### SOURCE INFORMATION ###

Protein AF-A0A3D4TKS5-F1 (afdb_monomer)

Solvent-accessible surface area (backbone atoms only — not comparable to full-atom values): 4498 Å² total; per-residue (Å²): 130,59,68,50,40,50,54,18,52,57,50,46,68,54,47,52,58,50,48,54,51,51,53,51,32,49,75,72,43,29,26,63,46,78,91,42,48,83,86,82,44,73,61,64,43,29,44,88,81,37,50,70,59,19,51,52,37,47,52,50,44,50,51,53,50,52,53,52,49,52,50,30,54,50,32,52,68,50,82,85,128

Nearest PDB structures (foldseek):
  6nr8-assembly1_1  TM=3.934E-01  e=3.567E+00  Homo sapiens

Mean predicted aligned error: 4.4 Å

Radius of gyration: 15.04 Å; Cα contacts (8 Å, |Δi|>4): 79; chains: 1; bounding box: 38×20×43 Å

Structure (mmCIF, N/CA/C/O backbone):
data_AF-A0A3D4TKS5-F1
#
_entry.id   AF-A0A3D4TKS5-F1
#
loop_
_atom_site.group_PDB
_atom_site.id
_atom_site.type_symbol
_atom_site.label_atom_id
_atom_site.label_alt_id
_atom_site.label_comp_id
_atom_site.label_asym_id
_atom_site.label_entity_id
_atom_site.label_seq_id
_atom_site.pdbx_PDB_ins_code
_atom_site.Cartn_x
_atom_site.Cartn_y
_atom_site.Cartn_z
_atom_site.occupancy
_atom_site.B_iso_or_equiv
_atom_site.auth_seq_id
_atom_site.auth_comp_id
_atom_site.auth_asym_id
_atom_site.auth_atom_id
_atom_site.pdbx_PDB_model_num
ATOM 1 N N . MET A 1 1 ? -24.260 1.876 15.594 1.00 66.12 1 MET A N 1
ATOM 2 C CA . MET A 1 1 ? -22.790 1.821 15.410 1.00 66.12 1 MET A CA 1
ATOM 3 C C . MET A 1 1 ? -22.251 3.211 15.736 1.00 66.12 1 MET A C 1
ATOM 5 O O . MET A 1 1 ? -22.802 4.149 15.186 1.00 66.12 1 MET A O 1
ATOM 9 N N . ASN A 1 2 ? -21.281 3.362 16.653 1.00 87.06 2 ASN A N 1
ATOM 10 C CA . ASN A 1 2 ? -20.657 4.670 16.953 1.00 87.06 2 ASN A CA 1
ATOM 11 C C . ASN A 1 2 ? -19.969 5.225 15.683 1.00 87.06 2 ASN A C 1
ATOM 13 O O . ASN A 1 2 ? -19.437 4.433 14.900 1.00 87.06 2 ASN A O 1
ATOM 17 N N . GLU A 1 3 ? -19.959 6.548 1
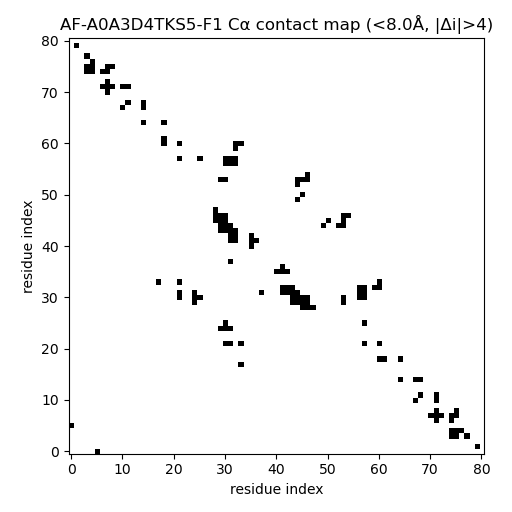5.500 1.00 89.19 3 GLU A N 1
ATOM 18 C CA . GLU A 1 3 ? -19.251 7.288 14.446 1.00 89.19 3 GLU A CA 1
ATOM 19 C C . GLU A 1 3 ? -17.817 6.785 14.238 1.00 89.19 3 GLU A C 1
ATOM 21 O O . GLU A 1 3 ? -17.425 6.518 13.106 1.00 89.19 3 GLU A O 1
ATOM 26 N N . ASN A 1 4 ? -17.061 6.522 15.312 1.00 90.38 4 ASN A N 1
ATOM 27 C CA . ASN A 1 4 ? -15.693 5.989 15.206 1.00 90.38 4 ASN A CA 1
ATOM 28 C C . ASN A 1 4 ? -15.641 4.636 14.468 1.00 90.38 4 ASN A C 1
ATOM 30 O O . ASN A 1 4 ? -14.796 4.421 13.598 1.00 90.38 4 ASN A O 1
ATOM 34 N N . ARG A 1 5 ? -16.581 3.730 14.770 1.00 90.69 5 ARG A N 1
ATOM 35 C CA . ARG A 1 5 ? -16.676 2.415 14.115 1.00 90.69 5 ARG A CA 1
ATOM 36 C C . ARG A 1 5 ? -17.172 2.545 12.678 1.00 90.69 5 ARG A C 1
ATOM 38 O O . ARG A 1 5 ? -16.689 1.822 11.814 1.00 90.69 5 ARG A O 1
ATOM 45 N N . LEU A 1 6 ? -18.090 3.477 12.413 1.00 91.69 6 LEU A N 1
ATOM 46 C CA . LEU A 1 6 ? -18.526 3.792 11.052 1.00 91.69 6 LEU A CA 1
ATOM 47 C C . LEU A 1 6 ? -17.351 4.290 10.204 1.00 91.69 6 LEU A C 1
ATOM 49 O O . LEU A 1 6 ? -17.122 3.763 9.120 1.00 91.69 6 LEU A O 1
ATOM 53 N N . MET A 1 7 ? -16.566 5.234 10.723 1.00 92.12 7 MET A N 1
ATOM 54 C CA . MET A 1 7 ? -15.381 5.758 10.044 1.00 92.12 7 MET A CA 1
ATOM 55 C C . MET A 1 7 ? -14.333 4.670 9.801 1.00 92.12 7 MET A C 1
ATOM 57 O O . MET A 1 7 ? -13.783 4.598 8.704 1.00 92.12 7 MET A O 1
ATOM 61 N N . ALA A 1 8 ? -14.107 3.776 10.770 1.00 92.31 8 ALA A N 1
ATOM 62 C CA . ALA A 1 8 ? -13.223 2.626 10.590 1.00 92.31 8 ALA A CA 1
ATOM 63 C C . ALA A 1 8 ? -13.700 1.696 9.461 1.00 92.31 8 ALA A C 1
ATOM 65 O O . ALA A 1 8 ? -12.905 1.290 8.616 1.00 92.31 8 ALA A O 1
ATOM 66 N N . VAL A 1 9 ? -15.000 1.386 9.404 1.00 93.00 9 VAL A N 1
ATOM 67 C CA . VAL A 1 9 ? -15.576 0.544 8.343 1.00 93.00 9 VAL A CA 1
ATOM 68 C C . VAL A 1 9 ? -15.458 1.220 6.976 1.00 93.00 9 VAL A C 1
ATOM 70 O O . VAL A 1 9 ? -15.023 0.582 6.020 1.00 93.00 9 VAL A O 1
ATOM 73 N N . LEU A 1 10 ? -15.780 2.512 6.873 1.00 93.19 10 LEU A N 1
ATOM 74 C CA . LEU A 1 10 ? -15.649 3.268 5.623 1.00 93.19 10 LEU A CA 1
ATOM 75 C C . LEU A 1 10 ? -14.195 3.315 5.137 1.00 93.19 10 LEU A C 1
ATOM 77 O O . LEU A 1 10 ? -13.927 3.093 3.956 1.00 93.19 10 LEU A O 1
ATOM 81 N N . ALA A 1 11 ? -13.248 3.535 6.049 1.00 91.50 11 ALA A N 1
ATOM 82 C CA . ALA A 1 11 ? -11.828 3.504 5.727 1.00 91.50 11 ALA A CA 1
ATOM 83 C C . ALA A 1 11 ? -11.382 2.108 5.255 1.00 91.50 11 ALA A C 1
ATOM 85 O O . ALA A 1 11 ? -10.664 2.004 4.260 1.00 91.50 11 ALA A O 1
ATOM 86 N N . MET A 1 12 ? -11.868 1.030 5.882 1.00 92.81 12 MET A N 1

###

▶ [HOW TO COMPLETE THIS TASK]: What is needed is an exact copy of the entries above, with no images in it.

▶ [WRITTEN REPLY]:
Protein AF-A0A3D4TKS5-F1 (afdb_monomer)

Solvent-accessible surface area (backbone atoms only — not comparable to full-atom values): 4498 Å² total; per-residue (Å²): 130,59,68,50,40,50,54,18,52,57,50,46,68,54,47,52,58,50,48,54,51,51,53,51,32,49,75,72,43,29,26,63,46,78,91,42,48,83,86,82,44,73,61,64,43,29,44,88,81,37,50,70,59,19,51,52,37,47,52,50,44,50,51,53,50,52,53,52,49,52,50,30,54,50,32,52,68,50,82,85,128

Nearest PDB structures (foldseek):
  6nr8-assembly1_1  TM=3.934E-01  e=3.567E+00  Homo sapiens

Mean predicted aligned error: 4.4 Å

Radius of gyration: 15.04 Å; Cα contacts (8 Å, |Δi|>4): 79; chains: 1; bounding box: 38×20×43 Å

Structure (mmCIF, N/CA/C/O backbone):
data_AF-A0A3D4TKS5-F1
#
_entry.id   AF-A0A3D4TKS5-F1
#
loop_
_atom_site.group_PDB
_atom_site.id
_atom_site.type_symbol
_atom_site.label_atom_id
_atom_site.label_alt_id
_atom_site.label_comp_id
_atom_site.label_asym_id
_atom_site.label_entity_id
_atom_site.label_seq_id
_atom_site.pdbx_PDB_ins_code
_atom_site.Cartn_x
_atom_site.Cartn_y
_atom_site.Cartn_z
_atom_site.occupancy
_atom_site.B_iso_or_equiv
_atom_site.auth_seq_id
_atom_site.auth_comp_id
_atom_site.auth_asym_id
_atom_site.auth_atom_id
_atom_site.pdbx_PDB_model_num
ATOM 1 N N . MET A 1 1 ? -24.260 1.876 15.594 1.00 66.12 1 MET A N 1
ATOM 2 C CA . MET A 1 1 ? -22.790 1.821 15.410 1.00 66.12 1 MET A CA 1
ATOM 3 C C . MET A 1 1 ? -22.251 3.211 15.736 1.00 66.12 1 MET A C 1
ATOM 5 O O . MET A 1 1 ? -22.802 4.149 15.186 1.00 66.12 1 MET A O 1
ATOM 9 N N . ASN A 1 2 ? -21.281 3.362 16.653 1.00 87.06 2 ASN A N 1
ATOM 10 C CA . ASN A 1 2 ? -20.657 4.670 16.953 1.00 87.06 2 ASN A CA 1
ATOM 11 C C . ASN A 1 2 ? -19.969 5.225 15.683 1.00 87.06 2 ASN A C 1
ATOM 13 O O . ASN A 1 2 ? -19.437 4.433 14.900 1.00 87.06 2 ASN A O 1
ATOM 17 N N . GLU A 1 3 ? -19.959 6.548 1
5.500 1.00 89.19 3 GLU A N 1
ATOM 18 C CA . GLU A 1 3 ? -19.251 7.288 14.446 1.00 89.19 3 GLU A CA 1
ATOM 19 C C . GLU A 1 3 ? -17.817 6.785 14.238 1.00 89.19 3 GLU A C 1
ATOM 21 O O . GLU A 1 3 ? -17.425 6.518 13.106 1.00 89.19 3 GLU A O 1
ATOM 26 N N . ASN A 1 4 ? -17.061 6.522 15.312 1.00 90.38 4 ASN A N 1
ATOM 27 C CA . ASN A 1 4 ? -15.693 5.989 15.206 1.00 90.38 4 ASN A CA 1
ATOM 28 C C . ASN A 1 4 ? -15.641 4.636 14.468 1.00 90.38 4 ASN A C 1
ATOM 30 O O . ASN A 1 4 ? -14.796 4.421 13.598 1.00 90.38 4 ASN A O 1
ATOM 34 N N . ARG A 1 5 ? -16.581 3.730 14.770 1.00 90.69 5 ARG A N 1
ATOM 35 C CA . ARG A 1 5 ? -16.676 2.415 14.115 1.00 90.69 5 ARG A CA 1
ATOM 36 C C . ARG A 1 5 ? -17.172 2.545 12.678 1.00 90.69 5 ARG A C 1
ATOM 38 O O . ARG A 1 5 ? -16.689 1.822 11.814 1.00 90.69 5 ARG A O 1
ATOM 45 N N . LEU A 1 6 ? -18.090 3.477 12.413 1.00 91.69 6 LEU A N 1
ATOM 46 C CA . LEU A 1 6 ? -18.526 3.792 11.052 1.00 91.69 6 LEU A CA 1
ATOM 47 C C . LEU A 1 6 ? -17.351 4.290 10.204 1.00 91.69 6 LEU A C 1
ATOM 49 O O . LEU A 1 6 ? -17.122 3.763 9.120 1.00 91.69 6 LEU A O 1
ATOM 53 N N . MET A 1 7 ? -16.566 5.234 10.723 1.00 92.12 7 MET A N 1
ATOM 54 C CA . MET A 1 7 ? -15.381 5.758 10.044 1.00 92.12 7 MET A CA 1
ATOM 55 C C . MET A 1 7 ? -14.333 4.670 9.801 1.00 92.12 7 MET A C 1
ATOM 57 O O . MET A 1 7 ? -13.783 4.598 8.704 1.00 92.12 7 MET A O 1
ATOM 61 N N . ALA A 1 8 ? -14.107 3.776 10.770 1.00 92.31 8 ALA A N 1
ATOM 62 C CA . ALA A 1 8 ? -13.223 2.626 10.590 1.00 92.31 8 ALA A CA 1
ATOM 63 C C . ALA A 1 8 ? -13.700 1.696 9.461 1.00 92.31 8 ALA A C 1
ATOM 65 O O . ALA A 1 8 ? -12.905 1.290 8.616 1.00 92.31 8 ALA A O 1
ATOM 66 N N . VAL A 1 9 ? -15.000 1.386 9.404 1.00 93.00 9 VAL A N 1
ATOM 67 C CA . VAL A 1 9 ? -15.576 0.544 8.343 1.00 93.00 9 VAL A CA 1
ATOM 68 C C . VAL A 1 9 ? -15.458 1.220 6.976 1.00 93.00 9 VAL A C 1
ATOM 70 O O . VAL A 1 9 ? -15.023 0.582 6.020 1.00 93.00 9 VAL A O 1
ATOM 73 N N . LEU A 1 10 ? -15.780 2.512 6.873 1.00 93.19 10 LEU A N 1
ATOM 74 C CA . LEU A 1 10 ? -15.649 3.268 5.623 1.00 93.19 10 LEU A CA 1
ATOM 75 C C . LEU A 1 10 ? -14.195 3.315 5.137 1.00 93.19 10 LEU A C 1
ATOM 77 O O . LEU A 1 10 ? -13.927 3.093 3.956 1.00 93.19 10 LEU A O 1
ATOM 81 N N . ALA A 1 11 ? -13.248 3.535 6.049 1.00 91.50 11 ALA A N 1
ATOM 82 C CA . ALA A 1 11 ? -11.828 3.504 5.727 1.00 91.50 11 ALA A CA 1
ATOM 83 C C . ALA A 1 11 ? -11.382 2.108 5.255 1.00 91.50 11 ALA A C 1
ATOM 85 O O . ALA A 1 11 ? -10.664 2.004 4.260 1.00 91.50 11 ALA A O 1
ATOM 86 N N . MET A 1 12 ? -11.868 1.030 5.882 1.00 92.81 12 MET A N 1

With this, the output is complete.